**EXERCISE DETAILS**
Could you set down exactly the lines of the data below, starting at the one that holds "ATOM 17 C CA" and ending at the one that holds "ATOM 27 N N", both included, and only those?

++++++++++

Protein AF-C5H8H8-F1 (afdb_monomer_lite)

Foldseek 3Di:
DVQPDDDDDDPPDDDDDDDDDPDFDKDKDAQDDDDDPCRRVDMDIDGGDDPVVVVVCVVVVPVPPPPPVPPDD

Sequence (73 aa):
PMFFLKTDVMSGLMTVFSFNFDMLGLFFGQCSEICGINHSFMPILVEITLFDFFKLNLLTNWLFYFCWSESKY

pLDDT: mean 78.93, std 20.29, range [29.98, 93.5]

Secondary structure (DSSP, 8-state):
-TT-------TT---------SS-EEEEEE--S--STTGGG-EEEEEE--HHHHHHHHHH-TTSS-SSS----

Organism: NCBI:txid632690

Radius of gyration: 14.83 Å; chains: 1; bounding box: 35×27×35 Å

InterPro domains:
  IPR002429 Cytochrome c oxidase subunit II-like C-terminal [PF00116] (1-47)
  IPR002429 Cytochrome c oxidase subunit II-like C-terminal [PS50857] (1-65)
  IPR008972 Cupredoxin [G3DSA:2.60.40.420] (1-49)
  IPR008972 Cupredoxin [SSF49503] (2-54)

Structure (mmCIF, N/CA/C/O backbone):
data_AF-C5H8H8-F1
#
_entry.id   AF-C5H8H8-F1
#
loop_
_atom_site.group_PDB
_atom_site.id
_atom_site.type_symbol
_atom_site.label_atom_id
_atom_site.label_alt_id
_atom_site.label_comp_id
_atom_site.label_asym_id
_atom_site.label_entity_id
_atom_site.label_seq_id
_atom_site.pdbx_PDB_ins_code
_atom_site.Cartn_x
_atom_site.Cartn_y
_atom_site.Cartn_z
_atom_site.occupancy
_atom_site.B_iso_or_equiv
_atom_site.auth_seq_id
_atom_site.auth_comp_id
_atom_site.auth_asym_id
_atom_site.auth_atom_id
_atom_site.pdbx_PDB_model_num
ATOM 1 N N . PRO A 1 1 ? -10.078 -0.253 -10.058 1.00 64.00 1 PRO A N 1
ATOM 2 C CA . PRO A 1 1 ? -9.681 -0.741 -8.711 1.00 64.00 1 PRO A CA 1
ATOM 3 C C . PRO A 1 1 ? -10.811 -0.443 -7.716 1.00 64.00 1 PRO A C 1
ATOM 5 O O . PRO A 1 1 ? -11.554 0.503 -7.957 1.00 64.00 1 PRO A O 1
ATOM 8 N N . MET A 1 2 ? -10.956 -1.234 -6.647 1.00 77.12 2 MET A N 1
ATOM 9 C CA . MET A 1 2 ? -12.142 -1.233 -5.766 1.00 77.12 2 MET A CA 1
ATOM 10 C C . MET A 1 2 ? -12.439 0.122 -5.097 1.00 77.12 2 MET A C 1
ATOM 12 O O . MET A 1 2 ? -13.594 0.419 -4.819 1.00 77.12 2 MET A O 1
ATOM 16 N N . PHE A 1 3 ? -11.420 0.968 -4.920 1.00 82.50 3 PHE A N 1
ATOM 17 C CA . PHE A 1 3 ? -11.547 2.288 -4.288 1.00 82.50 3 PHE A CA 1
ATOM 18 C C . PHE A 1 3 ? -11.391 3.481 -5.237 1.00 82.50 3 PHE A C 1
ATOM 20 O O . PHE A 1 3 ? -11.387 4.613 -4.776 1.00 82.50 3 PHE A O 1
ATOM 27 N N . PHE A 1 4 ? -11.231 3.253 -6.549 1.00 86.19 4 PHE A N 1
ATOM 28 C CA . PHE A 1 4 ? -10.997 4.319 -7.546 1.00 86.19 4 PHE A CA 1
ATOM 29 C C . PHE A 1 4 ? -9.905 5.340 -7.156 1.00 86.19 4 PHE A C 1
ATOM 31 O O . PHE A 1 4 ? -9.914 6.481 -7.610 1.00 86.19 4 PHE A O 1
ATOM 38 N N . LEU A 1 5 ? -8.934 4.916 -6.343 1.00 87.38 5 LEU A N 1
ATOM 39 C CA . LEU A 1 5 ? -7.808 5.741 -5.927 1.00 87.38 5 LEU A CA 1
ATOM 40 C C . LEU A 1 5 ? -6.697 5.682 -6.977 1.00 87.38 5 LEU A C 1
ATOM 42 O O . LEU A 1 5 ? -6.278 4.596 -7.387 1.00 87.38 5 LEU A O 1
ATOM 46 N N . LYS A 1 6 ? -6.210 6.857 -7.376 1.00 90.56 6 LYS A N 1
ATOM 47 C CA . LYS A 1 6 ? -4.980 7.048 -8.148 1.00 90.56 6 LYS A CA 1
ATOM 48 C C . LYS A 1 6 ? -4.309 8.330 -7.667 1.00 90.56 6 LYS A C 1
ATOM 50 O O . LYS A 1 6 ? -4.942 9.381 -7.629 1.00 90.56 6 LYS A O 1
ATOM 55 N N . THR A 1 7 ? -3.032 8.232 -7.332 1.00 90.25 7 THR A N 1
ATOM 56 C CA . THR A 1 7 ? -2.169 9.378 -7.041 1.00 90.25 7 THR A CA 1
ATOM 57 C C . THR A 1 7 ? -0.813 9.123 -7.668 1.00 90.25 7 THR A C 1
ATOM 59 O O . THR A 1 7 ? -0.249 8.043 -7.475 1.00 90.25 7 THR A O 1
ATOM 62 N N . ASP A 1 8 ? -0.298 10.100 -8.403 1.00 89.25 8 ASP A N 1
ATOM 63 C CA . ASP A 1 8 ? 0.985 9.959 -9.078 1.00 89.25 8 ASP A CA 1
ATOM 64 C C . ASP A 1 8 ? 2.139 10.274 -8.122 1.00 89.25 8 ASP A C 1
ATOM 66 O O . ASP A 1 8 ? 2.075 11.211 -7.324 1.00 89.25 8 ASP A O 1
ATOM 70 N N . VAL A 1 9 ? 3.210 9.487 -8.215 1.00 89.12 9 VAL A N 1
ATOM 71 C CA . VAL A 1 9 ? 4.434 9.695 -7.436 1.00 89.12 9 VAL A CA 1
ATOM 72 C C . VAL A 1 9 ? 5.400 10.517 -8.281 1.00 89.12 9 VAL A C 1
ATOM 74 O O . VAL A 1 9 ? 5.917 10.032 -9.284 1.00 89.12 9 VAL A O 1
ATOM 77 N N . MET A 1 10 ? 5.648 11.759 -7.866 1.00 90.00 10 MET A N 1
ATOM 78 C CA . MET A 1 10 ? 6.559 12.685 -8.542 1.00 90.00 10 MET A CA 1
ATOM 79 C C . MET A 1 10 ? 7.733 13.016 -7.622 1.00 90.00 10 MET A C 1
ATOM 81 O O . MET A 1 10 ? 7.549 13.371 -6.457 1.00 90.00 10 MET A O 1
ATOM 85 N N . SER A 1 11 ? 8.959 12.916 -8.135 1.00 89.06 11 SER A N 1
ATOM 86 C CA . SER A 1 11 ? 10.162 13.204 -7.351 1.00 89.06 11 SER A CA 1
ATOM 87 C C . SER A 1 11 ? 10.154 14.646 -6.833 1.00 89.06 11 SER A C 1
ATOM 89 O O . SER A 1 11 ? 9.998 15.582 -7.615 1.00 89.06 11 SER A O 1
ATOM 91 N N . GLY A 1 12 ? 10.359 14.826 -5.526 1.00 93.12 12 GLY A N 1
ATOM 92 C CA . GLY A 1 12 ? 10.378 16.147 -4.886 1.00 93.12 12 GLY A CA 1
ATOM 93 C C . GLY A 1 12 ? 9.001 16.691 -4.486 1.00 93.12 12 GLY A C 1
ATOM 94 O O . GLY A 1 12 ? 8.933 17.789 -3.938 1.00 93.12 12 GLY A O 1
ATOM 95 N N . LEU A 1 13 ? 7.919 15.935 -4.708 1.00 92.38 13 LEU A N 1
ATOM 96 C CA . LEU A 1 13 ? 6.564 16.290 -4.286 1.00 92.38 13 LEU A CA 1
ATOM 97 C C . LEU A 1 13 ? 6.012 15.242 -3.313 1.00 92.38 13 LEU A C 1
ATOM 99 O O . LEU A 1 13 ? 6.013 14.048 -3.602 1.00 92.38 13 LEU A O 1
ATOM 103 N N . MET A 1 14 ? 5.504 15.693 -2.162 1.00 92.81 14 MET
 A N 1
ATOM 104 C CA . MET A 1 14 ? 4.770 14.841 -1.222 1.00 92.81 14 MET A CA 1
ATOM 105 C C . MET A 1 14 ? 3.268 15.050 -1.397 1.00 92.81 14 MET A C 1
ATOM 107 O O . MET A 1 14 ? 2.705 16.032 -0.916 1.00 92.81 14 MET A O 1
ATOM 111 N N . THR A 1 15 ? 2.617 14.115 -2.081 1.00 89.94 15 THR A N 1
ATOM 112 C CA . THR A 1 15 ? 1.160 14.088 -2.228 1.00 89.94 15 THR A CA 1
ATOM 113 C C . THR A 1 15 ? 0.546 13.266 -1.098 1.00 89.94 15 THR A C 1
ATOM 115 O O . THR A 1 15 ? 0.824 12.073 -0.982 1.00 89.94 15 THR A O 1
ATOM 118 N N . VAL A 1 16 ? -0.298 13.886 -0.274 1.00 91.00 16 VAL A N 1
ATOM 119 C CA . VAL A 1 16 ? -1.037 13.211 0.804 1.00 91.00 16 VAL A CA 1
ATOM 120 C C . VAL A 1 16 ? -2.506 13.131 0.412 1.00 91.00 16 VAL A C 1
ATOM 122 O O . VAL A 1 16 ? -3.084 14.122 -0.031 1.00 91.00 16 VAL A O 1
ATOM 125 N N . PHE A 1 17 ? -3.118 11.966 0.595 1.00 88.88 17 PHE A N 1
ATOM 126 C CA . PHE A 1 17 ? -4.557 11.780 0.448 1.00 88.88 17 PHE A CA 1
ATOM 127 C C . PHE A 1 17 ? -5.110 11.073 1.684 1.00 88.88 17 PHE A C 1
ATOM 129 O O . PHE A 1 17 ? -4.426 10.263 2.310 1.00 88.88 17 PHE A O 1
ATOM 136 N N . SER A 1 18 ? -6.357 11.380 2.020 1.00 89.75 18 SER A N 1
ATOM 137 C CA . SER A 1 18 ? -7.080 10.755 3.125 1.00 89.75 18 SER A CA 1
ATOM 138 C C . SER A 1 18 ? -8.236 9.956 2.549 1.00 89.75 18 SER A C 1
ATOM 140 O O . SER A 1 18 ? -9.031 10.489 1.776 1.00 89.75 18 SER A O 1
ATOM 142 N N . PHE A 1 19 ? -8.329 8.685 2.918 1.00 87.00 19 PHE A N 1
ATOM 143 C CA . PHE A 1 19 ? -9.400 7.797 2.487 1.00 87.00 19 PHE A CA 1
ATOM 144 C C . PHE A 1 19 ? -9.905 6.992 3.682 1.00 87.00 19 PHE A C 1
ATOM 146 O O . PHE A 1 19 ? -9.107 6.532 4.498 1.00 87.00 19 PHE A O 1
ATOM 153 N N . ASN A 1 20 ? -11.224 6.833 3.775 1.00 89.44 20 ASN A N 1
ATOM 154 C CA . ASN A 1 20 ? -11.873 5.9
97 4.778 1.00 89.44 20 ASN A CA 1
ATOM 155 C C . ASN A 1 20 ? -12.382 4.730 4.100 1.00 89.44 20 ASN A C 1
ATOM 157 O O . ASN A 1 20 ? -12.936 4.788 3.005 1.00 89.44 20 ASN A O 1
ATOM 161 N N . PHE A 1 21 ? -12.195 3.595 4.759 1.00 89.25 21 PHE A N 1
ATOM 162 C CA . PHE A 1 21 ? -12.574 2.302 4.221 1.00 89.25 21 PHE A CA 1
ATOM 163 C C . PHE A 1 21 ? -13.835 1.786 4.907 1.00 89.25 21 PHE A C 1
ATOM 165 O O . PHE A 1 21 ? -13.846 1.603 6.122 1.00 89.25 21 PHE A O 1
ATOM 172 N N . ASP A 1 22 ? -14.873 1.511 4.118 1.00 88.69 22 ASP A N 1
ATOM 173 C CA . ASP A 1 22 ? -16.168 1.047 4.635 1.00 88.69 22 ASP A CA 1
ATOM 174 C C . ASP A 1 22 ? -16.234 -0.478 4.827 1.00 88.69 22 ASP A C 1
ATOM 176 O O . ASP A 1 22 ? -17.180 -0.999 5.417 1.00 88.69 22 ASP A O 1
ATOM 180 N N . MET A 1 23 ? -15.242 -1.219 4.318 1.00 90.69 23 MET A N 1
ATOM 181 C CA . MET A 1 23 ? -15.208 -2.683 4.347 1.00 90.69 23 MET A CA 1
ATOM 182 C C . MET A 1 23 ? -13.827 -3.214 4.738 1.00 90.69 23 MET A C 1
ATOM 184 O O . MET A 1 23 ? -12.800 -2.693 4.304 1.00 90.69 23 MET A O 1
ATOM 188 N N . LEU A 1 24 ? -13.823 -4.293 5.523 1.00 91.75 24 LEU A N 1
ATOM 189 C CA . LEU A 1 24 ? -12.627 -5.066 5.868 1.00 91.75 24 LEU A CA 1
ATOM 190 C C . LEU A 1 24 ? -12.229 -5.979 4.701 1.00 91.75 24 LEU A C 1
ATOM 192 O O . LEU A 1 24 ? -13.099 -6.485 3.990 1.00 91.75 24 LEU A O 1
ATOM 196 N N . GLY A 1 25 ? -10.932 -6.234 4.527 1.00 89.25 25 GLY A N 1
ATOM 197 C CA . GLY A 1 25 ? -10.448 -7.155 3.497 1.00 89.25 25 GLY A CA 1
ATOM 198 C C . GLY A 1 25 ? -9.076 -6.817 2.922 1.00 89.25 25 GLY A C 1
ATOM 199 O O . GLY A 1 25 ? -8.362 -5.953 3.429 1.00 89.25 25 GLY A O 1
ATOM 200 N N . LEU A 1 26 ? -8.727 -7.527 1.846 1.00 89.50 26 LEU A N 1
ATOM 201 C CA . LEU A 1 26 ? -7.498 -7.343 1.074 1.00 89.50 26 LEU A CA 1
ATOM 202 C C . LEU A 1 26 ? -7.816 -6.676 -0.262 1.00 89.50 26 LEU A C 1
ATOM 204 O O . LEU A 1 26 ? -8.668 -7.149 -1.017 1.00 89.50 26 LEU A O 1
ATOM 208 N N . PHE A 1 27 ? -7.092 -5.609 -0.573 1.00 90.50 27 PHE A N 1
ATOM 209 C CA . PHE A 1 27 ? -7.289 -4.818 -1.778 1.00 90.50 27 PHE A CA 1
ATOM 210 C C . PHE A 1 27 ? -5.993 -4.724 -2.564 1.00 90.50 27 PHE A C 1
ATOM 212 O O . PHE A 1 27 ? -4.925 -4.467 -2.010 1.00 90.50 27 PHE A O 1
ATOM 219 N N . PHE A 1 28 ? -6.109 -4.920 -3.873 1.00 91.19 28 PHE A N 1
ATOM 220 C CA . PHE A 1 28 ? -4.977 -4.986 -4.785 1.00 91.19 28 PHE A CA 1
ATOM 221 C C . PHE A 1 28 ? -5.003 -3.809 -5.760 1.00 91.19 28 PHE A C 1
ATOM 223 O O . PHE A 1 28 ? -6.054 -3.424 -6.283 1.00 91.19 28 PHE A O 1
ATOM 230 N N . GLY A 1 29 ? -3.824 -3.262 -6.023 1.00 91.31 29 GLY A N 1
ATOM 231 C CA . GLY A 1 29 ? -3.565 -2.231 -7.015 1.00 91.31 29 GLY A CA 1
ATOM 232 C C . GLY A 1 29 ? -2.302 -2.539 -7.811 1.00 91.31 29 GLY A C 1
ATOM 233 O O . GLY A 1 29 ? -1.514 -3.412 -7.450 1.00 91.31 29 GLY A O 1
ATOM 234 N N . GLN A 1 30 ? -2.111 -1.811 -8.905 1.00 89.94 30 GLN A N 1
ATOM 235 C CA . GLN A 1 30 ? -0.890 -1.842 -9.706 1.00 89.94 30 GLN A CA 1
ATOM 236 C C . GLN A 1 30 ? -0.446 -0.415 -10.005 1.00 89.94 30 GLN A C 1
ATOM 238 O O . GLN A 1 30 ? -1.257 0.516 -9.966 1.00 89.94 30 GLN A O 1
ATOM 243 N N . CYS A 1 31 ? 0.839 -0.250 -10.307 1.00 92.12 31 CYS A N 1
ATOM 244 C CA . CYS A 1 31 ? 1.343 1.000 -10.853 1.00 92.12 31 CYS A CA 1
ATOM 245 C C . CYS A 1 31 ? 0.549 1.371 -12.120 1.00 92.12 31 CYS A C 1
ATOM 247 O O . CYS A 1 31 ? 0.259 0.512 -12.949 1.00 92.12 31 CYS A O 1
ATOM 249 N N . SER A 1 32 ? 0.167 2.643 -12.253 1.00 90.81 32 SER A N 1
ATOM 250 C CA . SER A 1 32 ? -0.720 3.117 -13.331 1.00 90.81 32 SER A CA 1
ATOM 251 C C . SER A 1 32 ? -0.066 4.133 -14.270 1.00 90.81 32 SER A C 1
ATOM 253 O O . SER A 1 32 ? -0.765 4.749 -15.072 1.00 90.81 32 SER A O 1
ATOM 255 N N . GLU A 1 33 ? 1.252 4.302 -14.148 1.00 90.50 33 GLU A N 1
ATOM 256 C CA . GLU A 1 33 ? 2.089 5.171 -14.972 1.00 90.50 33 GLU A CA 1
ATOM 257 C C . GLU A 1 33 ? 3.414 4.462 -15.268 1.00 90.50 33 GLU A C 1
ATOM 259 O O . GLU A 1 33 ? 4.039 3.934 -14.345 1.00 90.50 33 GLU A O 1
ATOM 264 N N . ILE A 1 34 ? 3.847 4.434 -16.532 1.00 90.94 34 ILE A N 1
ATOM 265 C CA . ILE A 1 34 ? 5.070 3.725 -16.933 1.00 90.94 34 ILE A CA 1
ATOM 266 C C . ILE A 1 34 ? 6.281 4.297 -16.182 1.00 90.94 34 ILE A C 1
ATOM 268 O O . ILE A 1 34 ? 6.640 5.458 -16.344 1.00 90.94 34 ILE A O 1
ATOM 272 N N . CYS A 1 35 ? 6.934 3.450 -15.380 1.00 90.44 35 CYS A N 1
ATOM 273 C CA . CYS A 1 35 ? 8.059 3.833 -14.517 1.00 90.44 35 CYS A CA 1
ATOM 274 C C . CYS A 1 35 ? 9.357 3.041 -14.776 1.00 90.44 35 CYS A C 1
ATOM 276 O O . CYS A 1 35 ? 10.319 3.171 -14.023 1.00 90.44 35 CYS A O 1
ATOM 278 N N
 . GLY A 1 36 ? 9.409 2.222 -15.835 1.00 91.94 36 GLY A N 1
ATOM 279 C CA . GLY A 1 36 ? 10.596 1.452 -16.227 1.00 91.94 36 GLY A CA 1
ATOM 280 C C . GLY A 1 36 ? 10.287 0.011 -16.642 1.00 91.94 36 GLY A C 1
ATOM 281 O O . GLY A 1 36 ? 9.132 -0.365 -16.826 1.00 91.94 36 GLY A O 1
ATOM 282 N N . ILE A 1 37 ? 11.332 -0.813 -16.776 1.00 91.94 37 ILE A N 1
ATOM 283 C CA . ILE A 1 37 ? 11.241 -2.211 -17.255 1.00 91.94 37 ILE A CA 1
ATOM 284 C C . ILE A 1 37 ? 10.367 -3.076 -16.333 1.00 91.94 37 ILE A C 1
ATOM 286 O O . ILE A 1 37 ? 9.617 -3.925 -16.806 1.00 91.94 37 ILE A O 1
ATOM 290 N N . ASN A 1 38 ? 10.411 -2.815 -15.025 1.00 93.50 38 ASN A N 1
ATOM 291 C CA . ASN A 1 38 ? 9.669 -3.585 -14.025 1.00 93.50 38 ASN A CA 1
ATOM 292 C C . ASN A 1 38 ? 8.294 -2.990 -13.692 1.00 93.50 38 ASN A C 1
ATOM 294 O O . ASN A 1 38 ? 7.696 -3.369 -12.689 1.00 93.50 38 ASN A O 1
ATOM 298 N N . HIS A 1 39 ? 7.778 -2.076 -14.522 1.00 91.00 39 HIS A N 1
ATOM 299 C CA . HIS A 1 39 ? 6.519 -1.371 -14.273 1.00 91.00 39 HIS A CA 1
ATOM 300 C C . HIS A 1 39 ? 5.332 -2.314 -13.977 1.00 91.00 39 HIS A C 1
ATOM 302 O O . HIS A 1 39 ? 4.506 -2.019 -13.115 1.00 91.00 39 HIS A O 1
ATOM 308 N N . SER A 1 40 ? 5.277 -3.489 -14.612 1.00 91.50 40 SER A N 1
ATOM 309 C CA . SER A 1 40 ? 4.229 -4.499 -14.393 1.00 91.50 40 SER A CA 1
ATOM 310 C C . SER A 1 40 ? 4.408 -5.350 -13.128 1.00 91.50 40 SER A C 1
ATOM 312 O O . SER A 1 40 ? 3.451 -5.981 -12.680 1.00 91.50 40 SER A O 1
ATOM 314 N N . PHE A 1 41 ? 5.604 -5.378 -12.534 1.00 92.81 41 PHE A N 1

++++++++++

**WRITTEN RESPONSE**
ATOM 17 C CA . PHE A 1 3 ? -11.547 2.288 -4.288 1.00 82.50 3 PHE A CA 1
ATOM 18 C C . PHE A 1 3 ? -11.391 3.481 -5.237 1.00 82.50 3 PHE A C 1
ATOM 20 O O . PHE A 1 3 ? -11.387 4.613 -4.776 1.00 82.50 3 PHE A O 1
ATOM 27 N N . PHE A 1 4 ? -11.231 3.253 -6.549 1.00 86.19 4 PHE A N 1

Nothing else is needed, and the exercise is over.